Malgré un soutien politique généralisé en faveur de l'éducation pour le développement durable dans l'enseignement supérieur et une solide littérature académique plaidant pour une refonte radicale des programmes, de la pédagogie et de la culture institutionnelle, le progrès vers les réformes éducatives préconisées reste limité. Basé sur des entretiens approfondis avec des enseignants d'une université étudiée, cet article explore les raisons du rythme lent du changement, en particulier comment des variables contraintes (comme la taille des classes, le soutien managérial variable, la pertinence perçue pour certaines disciplines, et le conflit avec les pédagogies dominantes de l'enseignement supérieur) inhibent l'utilisation généralisée des approches d'apprentissage holistiques, interdisciplinaires et transformantes préconisées par les théoriciens.
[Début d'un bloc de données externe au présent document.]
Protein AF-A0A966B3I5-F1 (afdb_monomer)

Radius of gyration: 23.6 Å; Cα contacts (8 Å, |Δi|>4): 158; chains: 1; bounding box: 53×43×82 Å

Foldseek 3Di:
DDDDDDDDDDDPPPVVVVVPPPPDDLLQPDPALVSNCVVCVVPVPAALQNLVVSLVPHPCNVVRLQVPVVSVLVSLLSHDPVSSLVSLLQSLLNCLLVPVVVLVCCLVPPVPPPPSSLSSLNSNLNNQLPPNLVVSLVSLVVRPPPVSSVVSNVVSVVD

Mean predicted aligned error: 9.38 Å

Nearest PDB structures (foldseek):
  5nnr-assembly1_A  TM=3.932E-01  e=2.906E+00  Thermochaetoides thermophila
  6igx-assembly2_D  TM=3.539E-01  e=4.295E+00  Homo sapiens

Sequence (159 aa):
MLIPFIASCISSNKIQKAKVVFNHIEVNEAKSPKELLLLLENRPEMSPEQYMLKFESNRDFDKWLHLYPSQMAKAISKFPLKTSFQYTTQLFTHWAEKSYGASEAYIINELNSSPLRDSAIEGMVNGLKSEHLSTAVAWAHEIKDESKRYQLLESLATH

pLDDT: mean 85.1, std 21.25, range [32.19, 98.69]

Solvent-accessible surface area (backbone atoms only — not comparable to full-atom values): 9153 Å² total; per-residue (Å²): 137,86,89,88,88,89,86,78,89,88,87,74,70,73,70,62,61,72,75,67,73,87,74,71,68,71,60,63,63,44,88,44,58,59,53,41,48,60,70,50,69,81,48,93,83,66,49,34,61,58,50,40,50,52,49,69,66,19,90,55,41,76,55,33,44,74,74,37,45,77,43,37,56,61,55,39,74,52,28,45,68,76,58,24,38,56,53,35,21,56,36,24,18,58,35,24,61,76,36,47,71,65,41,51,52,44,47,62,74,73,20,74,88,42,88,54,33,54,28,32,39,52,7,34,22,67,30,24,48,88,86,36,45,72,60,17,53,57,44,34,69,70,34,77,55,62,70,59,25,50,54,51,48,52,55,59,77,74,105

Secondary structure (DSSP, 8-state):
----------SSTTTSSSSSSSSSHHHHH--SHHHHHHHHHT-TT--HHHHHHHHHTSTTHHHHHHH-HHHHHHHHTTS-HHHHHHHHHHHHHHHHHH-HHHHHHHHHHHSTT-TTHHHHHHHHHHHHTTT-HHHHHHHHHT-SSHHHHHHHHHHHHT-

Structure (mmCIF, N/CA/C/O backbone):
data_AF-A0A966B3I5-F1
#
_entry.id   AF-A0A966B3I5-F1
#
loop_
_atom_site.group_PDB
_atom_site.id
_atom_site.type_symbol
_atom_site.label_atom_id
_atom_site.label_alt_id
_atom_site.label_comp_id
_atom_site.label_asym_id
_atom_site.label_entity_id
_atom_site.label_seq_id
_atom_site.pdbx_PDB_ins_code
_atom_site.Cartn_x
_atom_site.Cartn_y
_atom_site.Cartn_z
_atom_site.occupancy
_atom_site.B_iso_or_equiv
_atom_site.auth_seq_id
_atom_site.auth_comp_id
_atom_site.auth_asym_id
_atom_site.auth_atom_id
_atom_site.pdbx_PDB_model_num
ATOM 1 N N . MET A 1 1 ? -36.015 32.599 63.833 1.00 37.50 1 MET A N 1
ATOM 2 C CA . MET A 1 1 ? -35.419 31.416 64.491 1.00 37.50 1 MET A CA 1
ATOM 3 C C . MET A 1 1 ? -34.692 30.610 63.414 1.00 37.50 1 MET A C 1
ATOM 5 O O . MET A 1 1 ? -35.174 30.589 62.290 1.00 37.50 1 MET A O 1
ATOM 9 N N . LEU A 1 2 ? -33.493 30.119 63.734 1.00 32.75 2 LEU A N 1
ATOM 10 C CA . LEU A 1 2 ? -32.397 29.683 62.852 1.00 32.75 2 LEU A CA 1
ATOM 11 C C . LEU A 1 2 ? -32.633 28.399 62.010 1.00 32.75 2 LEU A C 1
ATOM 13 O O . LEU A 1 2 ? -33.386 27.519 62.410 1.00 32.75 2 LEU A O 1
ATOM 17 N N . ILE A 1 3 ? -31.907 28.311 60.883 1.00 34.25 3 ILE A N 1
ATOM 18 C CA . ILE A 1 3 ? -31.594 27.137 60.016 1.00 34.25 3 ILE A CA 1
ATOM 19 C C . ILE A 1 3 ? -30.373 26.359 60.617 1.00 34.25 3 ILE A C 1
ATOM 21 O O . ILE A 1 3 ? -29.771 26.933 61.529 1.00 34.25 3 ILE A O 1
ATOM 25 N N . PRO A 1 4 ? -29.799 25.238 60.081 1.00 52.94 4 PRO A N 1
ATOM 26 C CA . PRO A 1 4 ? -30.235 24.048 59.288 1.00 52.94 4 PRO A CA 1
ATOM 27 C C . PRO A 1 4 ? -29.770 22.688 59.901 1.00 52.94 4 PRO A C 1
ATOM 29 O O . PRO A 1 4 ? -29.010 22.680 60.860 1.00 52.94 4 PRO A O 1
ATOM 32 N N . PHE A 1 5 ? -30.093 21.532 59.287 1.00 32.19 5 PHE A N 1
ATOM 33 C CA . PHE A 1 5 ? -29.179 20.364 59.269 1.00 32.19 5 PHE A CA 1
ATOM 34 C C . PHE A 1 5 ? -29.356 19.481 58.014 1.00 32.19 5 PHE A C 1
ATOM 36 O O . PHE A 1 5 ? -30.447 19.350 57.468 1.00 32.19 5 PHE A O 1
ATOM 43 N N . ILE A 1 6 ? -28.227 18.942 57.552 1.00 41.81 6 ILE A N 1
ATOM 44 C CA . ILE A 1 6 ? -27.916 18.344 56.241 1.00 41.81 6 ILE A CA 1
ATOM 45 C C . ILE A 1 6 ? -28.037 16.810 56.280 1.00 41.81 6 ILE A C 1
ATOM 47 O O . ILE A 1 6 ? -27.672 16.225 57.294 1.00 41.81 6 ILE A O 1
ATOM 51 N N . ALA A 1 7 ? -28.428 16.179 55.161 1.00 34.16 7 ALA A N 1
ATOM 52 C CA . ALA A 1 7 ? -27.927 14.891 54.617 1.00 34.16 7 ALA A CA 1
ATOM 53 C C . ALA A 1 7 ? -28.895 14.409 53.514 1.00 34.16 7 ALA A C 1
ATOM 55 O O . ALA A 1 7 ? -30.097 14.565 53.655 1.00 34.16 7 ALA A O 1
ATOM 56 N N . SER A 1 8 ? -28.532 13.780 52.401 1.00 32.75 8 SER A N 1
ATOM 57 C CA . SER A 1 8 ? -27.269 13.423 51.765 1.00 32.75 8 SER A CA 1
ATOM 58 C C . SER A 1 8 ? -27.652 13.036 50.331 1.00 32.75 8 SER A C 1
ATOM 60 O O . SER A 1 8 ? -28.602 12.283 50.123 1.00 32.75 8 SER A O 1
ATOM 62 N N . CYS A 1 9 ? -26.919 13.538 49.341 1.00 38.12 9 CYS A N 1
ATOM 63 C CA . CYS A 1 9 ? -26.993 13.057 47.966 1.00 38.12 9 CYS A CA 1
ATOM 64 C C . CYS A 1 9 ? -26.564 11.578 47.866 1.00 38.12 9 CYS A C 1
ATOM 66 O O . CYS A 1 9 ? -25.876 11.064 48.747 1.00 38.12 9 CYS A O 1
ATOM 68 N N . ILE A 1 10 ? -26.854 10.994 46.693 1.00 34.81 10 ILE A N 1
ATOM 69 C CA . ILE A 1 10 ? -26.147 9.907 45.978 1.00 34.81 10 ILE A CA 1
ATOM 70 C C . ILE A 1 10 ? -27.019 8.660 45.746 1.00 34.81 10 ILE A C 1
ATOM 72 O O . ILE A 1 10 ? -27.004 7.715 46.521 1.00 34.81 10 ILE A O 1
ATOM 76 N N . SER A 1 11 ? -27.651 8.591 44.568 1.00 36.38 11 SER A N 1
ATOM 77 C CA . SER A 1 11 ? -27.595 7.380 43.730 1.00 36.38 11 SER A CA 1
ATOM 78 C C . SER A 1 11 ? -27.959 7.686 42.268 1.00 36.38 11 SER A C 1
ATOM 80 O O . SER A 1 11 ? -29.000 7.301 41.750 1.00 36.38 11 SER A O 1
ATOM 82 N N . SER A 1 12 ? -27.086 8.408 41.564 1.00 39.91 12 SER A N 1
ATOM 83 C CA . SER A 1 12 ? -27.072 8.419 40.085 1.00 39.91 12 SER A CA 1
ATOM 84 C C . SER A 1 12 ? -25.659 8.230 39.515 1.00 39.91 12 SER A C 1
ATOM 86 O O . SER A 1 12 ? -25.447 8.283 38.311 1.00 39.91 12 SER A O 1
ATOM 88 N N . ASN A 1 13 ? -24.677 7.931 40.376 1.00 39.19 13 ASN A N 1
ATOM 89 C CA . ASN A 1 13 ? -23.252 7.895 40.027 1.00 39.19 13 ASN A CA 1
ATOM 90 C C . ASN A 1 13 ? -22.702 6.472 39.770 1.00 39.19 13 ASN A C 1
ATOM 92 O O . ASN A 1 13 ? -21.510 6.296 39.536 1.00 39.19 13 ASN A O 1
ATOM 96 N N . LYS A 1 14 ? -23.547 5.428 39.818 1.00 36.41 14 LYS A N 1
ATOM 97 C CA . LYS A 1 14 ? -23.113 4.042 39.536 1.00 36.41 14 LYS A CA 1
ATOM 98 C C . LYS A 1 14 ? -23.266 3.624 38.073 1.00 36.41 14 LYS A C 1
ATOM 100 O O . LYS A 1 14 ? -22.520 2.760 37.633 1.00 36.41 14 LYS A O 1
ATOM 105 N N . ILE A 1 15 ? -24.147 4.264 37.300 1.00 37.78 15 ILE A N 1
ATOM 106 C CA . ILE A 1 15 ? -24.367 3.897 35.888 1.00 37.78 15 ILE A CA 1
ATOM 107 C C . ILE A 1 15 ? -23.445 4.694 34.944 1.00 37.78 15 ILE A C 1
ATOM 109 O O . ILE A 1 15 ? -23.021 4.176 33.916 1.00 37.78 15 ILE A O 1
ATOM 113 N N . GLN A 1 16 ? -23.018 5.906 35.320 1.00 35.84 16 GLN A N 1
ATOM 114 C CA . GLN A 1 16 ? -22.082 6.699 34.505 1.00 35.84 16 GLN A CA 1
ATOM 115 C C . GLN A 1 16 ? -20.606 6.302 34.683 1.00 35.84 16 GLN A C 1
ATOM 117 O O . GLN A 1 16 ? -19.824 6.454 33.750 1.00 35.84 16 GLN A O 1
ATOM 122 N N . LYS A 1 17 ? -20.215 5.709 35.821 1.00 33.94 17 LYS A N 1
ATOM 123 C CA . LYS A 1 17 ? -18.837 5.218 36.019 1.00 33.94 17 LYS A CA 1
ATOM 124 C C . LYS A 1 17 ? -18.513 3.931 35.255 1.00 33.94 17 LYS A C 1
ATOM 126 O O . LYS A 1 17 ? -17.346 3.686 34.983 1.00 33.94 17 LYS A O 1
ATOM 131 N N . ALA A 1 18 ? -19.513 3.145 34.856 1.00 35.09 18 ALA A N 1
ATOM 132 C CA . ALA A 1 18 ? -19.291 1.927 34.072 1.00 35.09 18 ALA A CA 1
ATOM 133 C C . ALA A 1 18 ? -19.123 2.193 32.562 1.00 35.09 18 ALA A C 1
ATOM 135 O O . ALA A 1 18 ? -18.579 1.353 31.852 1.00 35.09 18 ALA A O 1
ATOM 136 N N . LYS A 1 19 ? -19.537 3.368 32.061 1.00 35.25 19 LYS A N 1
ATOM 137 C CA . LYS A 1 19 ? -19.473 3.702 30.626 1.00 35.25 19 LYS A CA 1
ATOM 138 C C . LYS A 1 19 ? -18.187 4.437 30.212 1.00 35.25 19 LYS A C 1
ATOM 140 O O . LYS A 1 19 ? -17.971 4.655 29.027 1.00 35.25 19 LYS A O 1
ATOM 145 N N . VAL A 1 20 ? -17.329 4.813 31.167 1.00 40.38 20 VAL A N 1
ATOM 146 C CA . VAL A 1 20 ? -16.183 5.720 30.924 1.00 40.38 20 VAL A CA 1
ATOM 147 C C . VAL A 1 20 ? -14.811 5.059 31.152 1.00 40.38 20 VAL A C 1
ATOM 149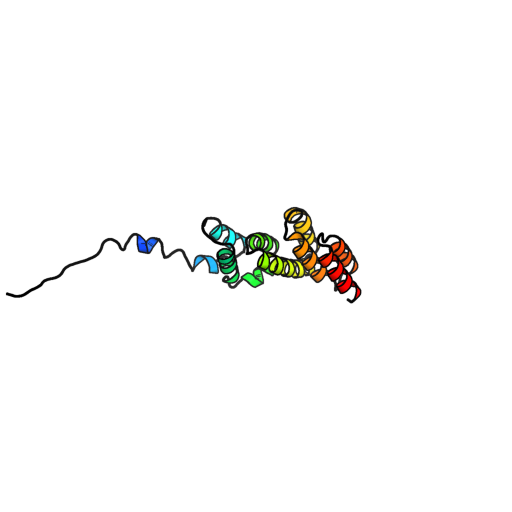 O O . VAL A 1 20 ? -13.789 5.646 30.821 1.00 40.38 20 VAL A O 1
ATOM 152 N N . VAL A 1 21 ? -14.747 3.808 31.624 1.00 37.88 21 VAL A N 1
ATOM 153 C CA . VAL A 1 21 ? -13.458 3.138 31.927 1.00 37.88 21 VAL A CA 1
ATOM 154 C C . VAL A 1 21 ? -12.930 2.252 30.777 1.00 37.88 21 VAL A C 1
ATOM 156 O O . VAL A 1 21 ? -11.778 1.843 30.799 1.00 37.88 21 VAL A O 1
ATOM 159 N N . PHE A 1 22 ? -13.693 2.044 29.700 1.00 47.00 22 PHE A N 1
ATOM 160 C CA . PHE A 1 22 ? -13.308 1.161 28.578 1.00 47.00 22 PHE A CA 1
ATOM 161 C C . PHE A 1 22 ? -12.470 1.809 27.450 1.00 47.00 22 PHE A C 1
ATOM 163 O O . PHE A 1 22 ? -12.474 1.310 26.325 1.00 47.00 22 PHE A O 1
ATOM 170 N N . ASN A 1 23 ? -11.797 2.952 27.669 1.00 52.12 23 ASN A N 1
ATOM 171 C CA . ASN A 1 23 ? -11.467 3.819 26.522 1.00 52.12 23 ASN A CA 1
ATOM 172 C C . ASN A 1 23 ? -10.029 4.251 26.219 1.00 52.12 23 ASN A C 1
ATOM 174 O O . ASN A 1 23 ? -9.858 4.835 25.148 1.00 52.12 23 ASN A O 1
ATOM 178 N N . HIS A 1 24 ? -8.991 3.928 26.996 1.00 49.16 24 HIS A N 1
ATOM 179 C CA . HIS A 1 24 ? -7.603 4.272 26.601 1.00 49.16 24 HIS A CA 1
ATOM 180 C C . HIS A 1 24 ? -6.560 3.155 26.752 1.00 49.16 24 HIS A C 1
ATOM 182 O O . HIS A 1 24 ? -5.549 3.204 26.061 1.00 49.16 24 HIS A O 1
ATOM 188 N N . ILE A 1 25 ? -6.794 2.144 27.592 1.00 46.00 25 ILE A N 1
ATOM 189 C CA . ILE A 1 25 ? -5.759 1.150 27.923 1.00 46.00 25 ILE A CA 1
ATOM 190 C C . ILE A 1 25 ? -5.667 0.044 26.851 1.00 46.00 25 ILE A C 1
ATOM 192 O O . ILE A 1 25 ? -4.572 -0.305 26.430 1.00 46.00 25 ILE A O 1
ATOM 196 N N . GLU A 1 26 ? -6.795 -0.412 26.297 1.00 59.12 26 GLU A N 1
ATOM 197 C CA . GLU A 1 26 ? -6.831 -1.579 25.391 1.00 59.12 26 GLU A CA 1
ATOM 198 C C . GLU A 1 26 ? -6.200 -1.336 24.004 1.00 59.12 26 GLU A C 1
ATOM 200 O O . GLU A 1 26 ? -5.689 -2.259 23.377 1.00 59.12 26 GLU A O 1
ATOM 205 N N . VAL A 1 27 ? -6.187 -0.092 23.510 1.00 59.44 27 VAL A N 1
ATOM 206 C CA . VAL A 1 27 ? -5.671 0.232 22.161 1.00 59.44 27 VAL A CA 1
ATOM 207 C C . VAL A 1 27 ? -4.140 0.204 22.104 1.00 59.44 27 VAL A C 1
ATOM 209 O O . VAL A 1 27 ? -3.567 -0.201 21.092 1.00 59.44 27 VAL A O 1
ATOM 212 N N . ASN A 1 28 ? -3.478 0.588 23.198 1.00 64.88 28 ASN A N 1
ATOM 213 C CA . ASN A 1 28 ? -2.016 0.586 23.301 1.00 64.88 28 ASN A CA 1
ATOM 214 C C . ASN A 1 28 ? -1.439 -0.806 23.600 1.00 64.88 28 ASN A C 1
ATOM 216 O O . ASN A 1 28 ? -0.230 -0.999 23.490 1.00 64.88 28 ASN A O 1
ATOM 220 N N . GLU A 1 29 ? -2.286 -1.763 23.984 1.00 74.75 29 GLU A N 1
ATOM 221 C CA . GLU A 1 29 ? -1.889 -3.139 24.295 1.00 74.75 29 GLU A CA 1
ATOM 222 C C . GLU A 1 29 ? -2.050 -4.103 23.118 1.00 74.75 29 GLU A C 1
ATOM 224 O O . GLU A 1 29 ? -1.458 -5.185 23.146 1.00 74.75 29 GLU A O 1
ATOM 229 N N . ALA A 1 30 ? -2.803 -3.715 22.080 1.00 87.94 30 ALA A N 1
ATOM 230 C CA . ALA A 1 30 ? -2.921 -4.510 20.867 1.00 87.94 30 ALA A CA 1
ATOM 231 C C . ALA A 1 30 ? -1.524 -4.816 20.312 1.00 87.94 30 ALA A C 1
ATOM 233 O O . ALA A 1 30 ? -0.688 -3.921 20.182 1.00 87.94 30 ALA A O 1
ATOM 234 N N . LYS A 1 31 ? -1.270 -6.088 19.995 1.00 91.44 31 LYS A N 1
ATOM 235 C CA . LYS A 1 31 ? 0.046 -6.600 19.574 1.00 91.44 31 LYS A CA 1
ATOM 236 C C . LYS A 1 31 ? 0.182 -6.696 18.059 1.00 91.44 31 LYS A C 1
ATOM 238 O O . LYS A 1 31 ? 1.272 -6.960 17.548 1.00 91.44 31 LYS A O 1
ATOM 243 N N . SER A 1 32 ? -0.924 -6.514 17.340 1.00 94.56 32 SER A N 1
ATOM 244 C CA . SER A 1 32 ? -0.974 -6.540 15.881 1.00 94.56 32 SER A CA 1
ATOM 245 C C . SER A 1 32 ? -2.081 -5.632 15.333 1.00 94.56 32 SER A C 1
ATOM 247 O O . SER A 1 32 ? -3.079 -5.396 16.025 1.00 94.56 32 SER A O 1
ATOM 249 N N . PRO A 1 33 ? -1.979 -5.203 14.061 1.00 95.31 33 PRO A N 1
ATOM 250 C CA . PRO A 1 33 ? -3.035 -4.436 13.406 1.00 95.31 33 PRO A CA 1
ATOM 251 C C . PRO A 1 33 ? -4.374 -5.173 13.374 1.00 95.31 33 PRO A C 1
ATOM 253 O O . PRO A 1 33 ? -5.417 -4.552 13.547 1.00 95.31 33 PRO A O 1
ATOM 256 N N . LYS A 1 34 ? -4.363 -6.501 13.178 1.00 93.88 34 LYS A N 1
ATOM 257 C 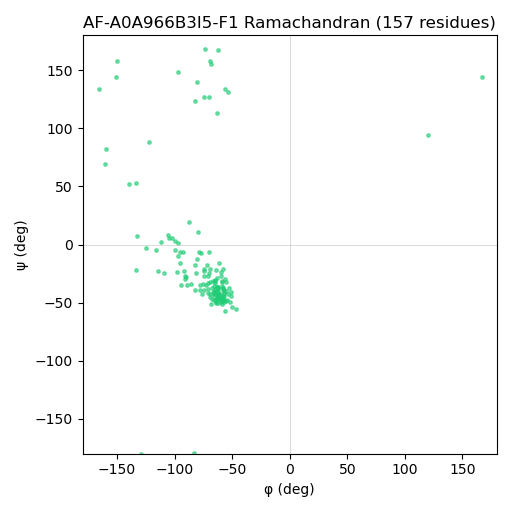CA . LYS A 1 34 ? -5.582 -7.323 13.181 1.00 93.88 34 LYS A CA 1
ATOM 258 C C . LYS A 1 34 ? -6.287 -7.293 14.536 1.00 93.88 34 LYS A C 1
ATOM 260 O O . LYS A 1 34 ? -7.508 -7.197 14.576 1.00 93.88 34 LYS A O 1
ATOM 265 N N . GLU A 1 35 ? -5.537 -7.396 15.628 1.00 92.62 35 GLU A N 1
ATOM 266 C CA . GLU A 1 35 ? -6.101 -7.332 16.980 1.00 92.62 35 GLU A CA 1
ATOM 267 C C . GLU A 1 35 ? -6.739 -5.968 17.239 1.00 92.62 35 GLU A C 1
ATOM 269 O O . GLU A 1 35 ? -7.893 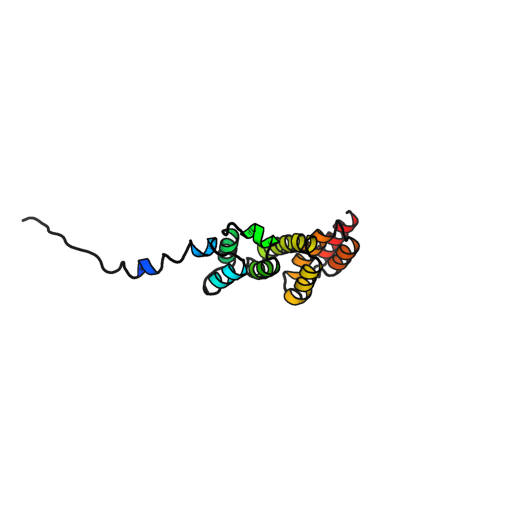-5.901 17.659 1.00 92.62 35 GLU A O 1
ATOM 274 N N . LEU A 1 36 ? -6.037 -4.883 16.894 1.00 92.56 36 LEU A N 1
ATOM 275 C CA . LEU A 1 36 ? -6.590 -3.541 17.034 1.00 92.56 36 LEU A CA 1
ATOM 276 C C . LEU A 1 36 ? -7.831 -3.339 16.153 1.00 92.56 36 LEU A C 1
ATOM 278 O O . LEU A 1 36 ? -8.835 -2.807 16.617 1.00 92.56 36 LEU A O 1
ATOM 282 N N . LEU A 1 37 ? -7.800 -3.813 14.906 1.00 90.62 37 LEU A N 1
ATOM 283 C CA . LEU A 1 37 ? -8.950 -3.787 14.004 1.00 90.62 37 LEU A CA 1
ATOM 284 C C . LEU A 1 37 ? -10.174 -4.470 14.638 1.00 90.62 37 LEU A C 1
ATOM 286 O O . LEU A 1 37 ? -11.241 -3.863 14.664 1.00 90.62 37 LEU A O 1
ATOM 290 N N . LEU A 1 38 ? -10.017 -5.667 15.212 1.00 88.69 38 LEU A N 1
ATOM 291 C CA . LEU A 1 38 ? -11.105 -6.401 15.876 1.00 88.69 38 LEU A CA 1
ATOM 292 C C . LEU A 1 38 ? -11.667 -5.659 17.101 1.00 88.69 38 LEU A C 1
ATOM 294 O O . LEU A 1 38 ? -12.879 -5.659 17.324 1.00 88.69 38 LEU A O 1
ATOM 298 N N . LEU A 1 39 ? -10.811 -4.995 17.886 1.00 87.75 39 LEU A N 1
ATOM 299 C CA . LEU A 1 39 ? -11.249 -4.167 19.020 1.00 87.75 39 LEU A CA 1
ATOM 300 C C . LEU A 1 39 ? -12.084 -2.958 18.569 1.00 87.75 39 LEU A C 1
ATOM 302 O O . LEU A 1 39 ? -12.971 -2.499 19.297 1.00 87.75 39 LEU A O 1
ATOM 306 N N . LEU A 1 40 ? -11.805 -2.437 17.372 1.00 86.94 40 LEU A N 1
ATOM 307 C CA . LEU A 1 40 ? -12.472 -1.263 16.813 1.00 86.94 40 LEU A CA 1
ATOM 308 C C . LEU A 1 40 ? -13.722 -1.608 15.987 1.00 86.94 40 LEU A C 1
ATOM 310 O O . LEU A 1 40 ? -14.644 -0.799 15.951 1.00 86.94 40 LEU A O 1
ATOM 314 N N . GLU A 1 41 ? -13.804 -2.794 15.373 1.00 79.62 41 GLU A N 1
ATOM 315 C CA . GLU A 1 41 ? -14.946 -3.224 14.541 1.00 79.62 41 GLU A CA 1
ATOM 316 C C . GLU A 1 41 ? -16.285 -3.245 15.294 1.00 79.62 41 GLU A C 1
ATOM 318 O O . GLU A 1 41 ? -17.332 -2.998 14.702 1.00 79.62 41 GLU A O 1
ATOM 323 N N . ASN A 1 42 ? -16.263 -3.440 16.613 1.00 72.06 42 ASN A N 1
ATOM 324 C CA . ASN A 1 42 ? -17.467 -3.444 17.449 1.00 72.06 42 ASN A CA 1
ATOM 325 C C . ASN A 1 42 ? -17.988 -2.034 17.806 1.00 72.06 42 ASN A C 1
ATOM 327 O O . ASN A 1 42 ? -18.841 -1.896 18.684 1.00 72.06 42 ASN A O 1
ATOM 331 N N . ARG A 1 43 ? -17.469 -0.969 17.173 1.00 72.94 43 ARG A N 1
ATOM 332 C CA . ARG A 1 43 ? -17.779 0.434 17.500 1.00 72.94 43 ARG A CA 1
ATOM 333 C C . ARG A 1 43 ? -18.349 1.176 16.277 1.00 72.94 43 ARG A C 1
ATOM 335 O O . ARG A 1 43 ? -17.591 1.807 15.545 1.00 72.94 43 ARG A O 1
ATOM 342 N N . PRO A 1 44 ? -19.677 1.148 16.059 1.00 63.28 44 PRO A N 1
ATOM 343 C CA . PRO A 1 44 ? -20.304 1.623 14.819 1.00 63.28 44 PRO A CA 1
ATOM 344 C C . PRO A 1 44 ? -20.275 3.148 14.589 1.00 63.28 44 PRO A C 1
ATOM 346 O O . PRO A 1 44 ? -20.663 3.592 13.516 1.00 63.28 44 PRO A O 1
ATOM 349 N N . GLU A 1 45 ? -19.817 3.958 15.550 1.00 77.69 45 GLU A N 1
ATOM 350 C CA . GLU A 1 45 ? -19.848 5.433 15.464 1.00 77.69 45 GLU A CA 1
ATOM 351 C C . GLU A 1 45 ? -18.478 6.088 15.190 1.00 77.69 45 GLU A C 1
ATOM 353 O O . GLU A 1 45 ? -18.351 7.308 15.270 1.00 77.69 45 GLU A O 1
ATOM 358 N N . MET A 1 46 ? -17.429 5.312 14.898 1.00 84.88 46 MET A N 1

Les stratégies d'adaptation employées par les enseignants pour intégrer l'éducation au développement durable dans leurs pratiques d'enseignement sont examinées et revues dans le contexte de la 'théorie du deuxième meilleur'. Nous conclurons par un appel à une plus grande reconnaissance dans la littérature des mérites de telles approches 'deuxième meilleur' dans l'enseignement supérieur.
Cotton et al. (Samedi,) ont étudié cette question.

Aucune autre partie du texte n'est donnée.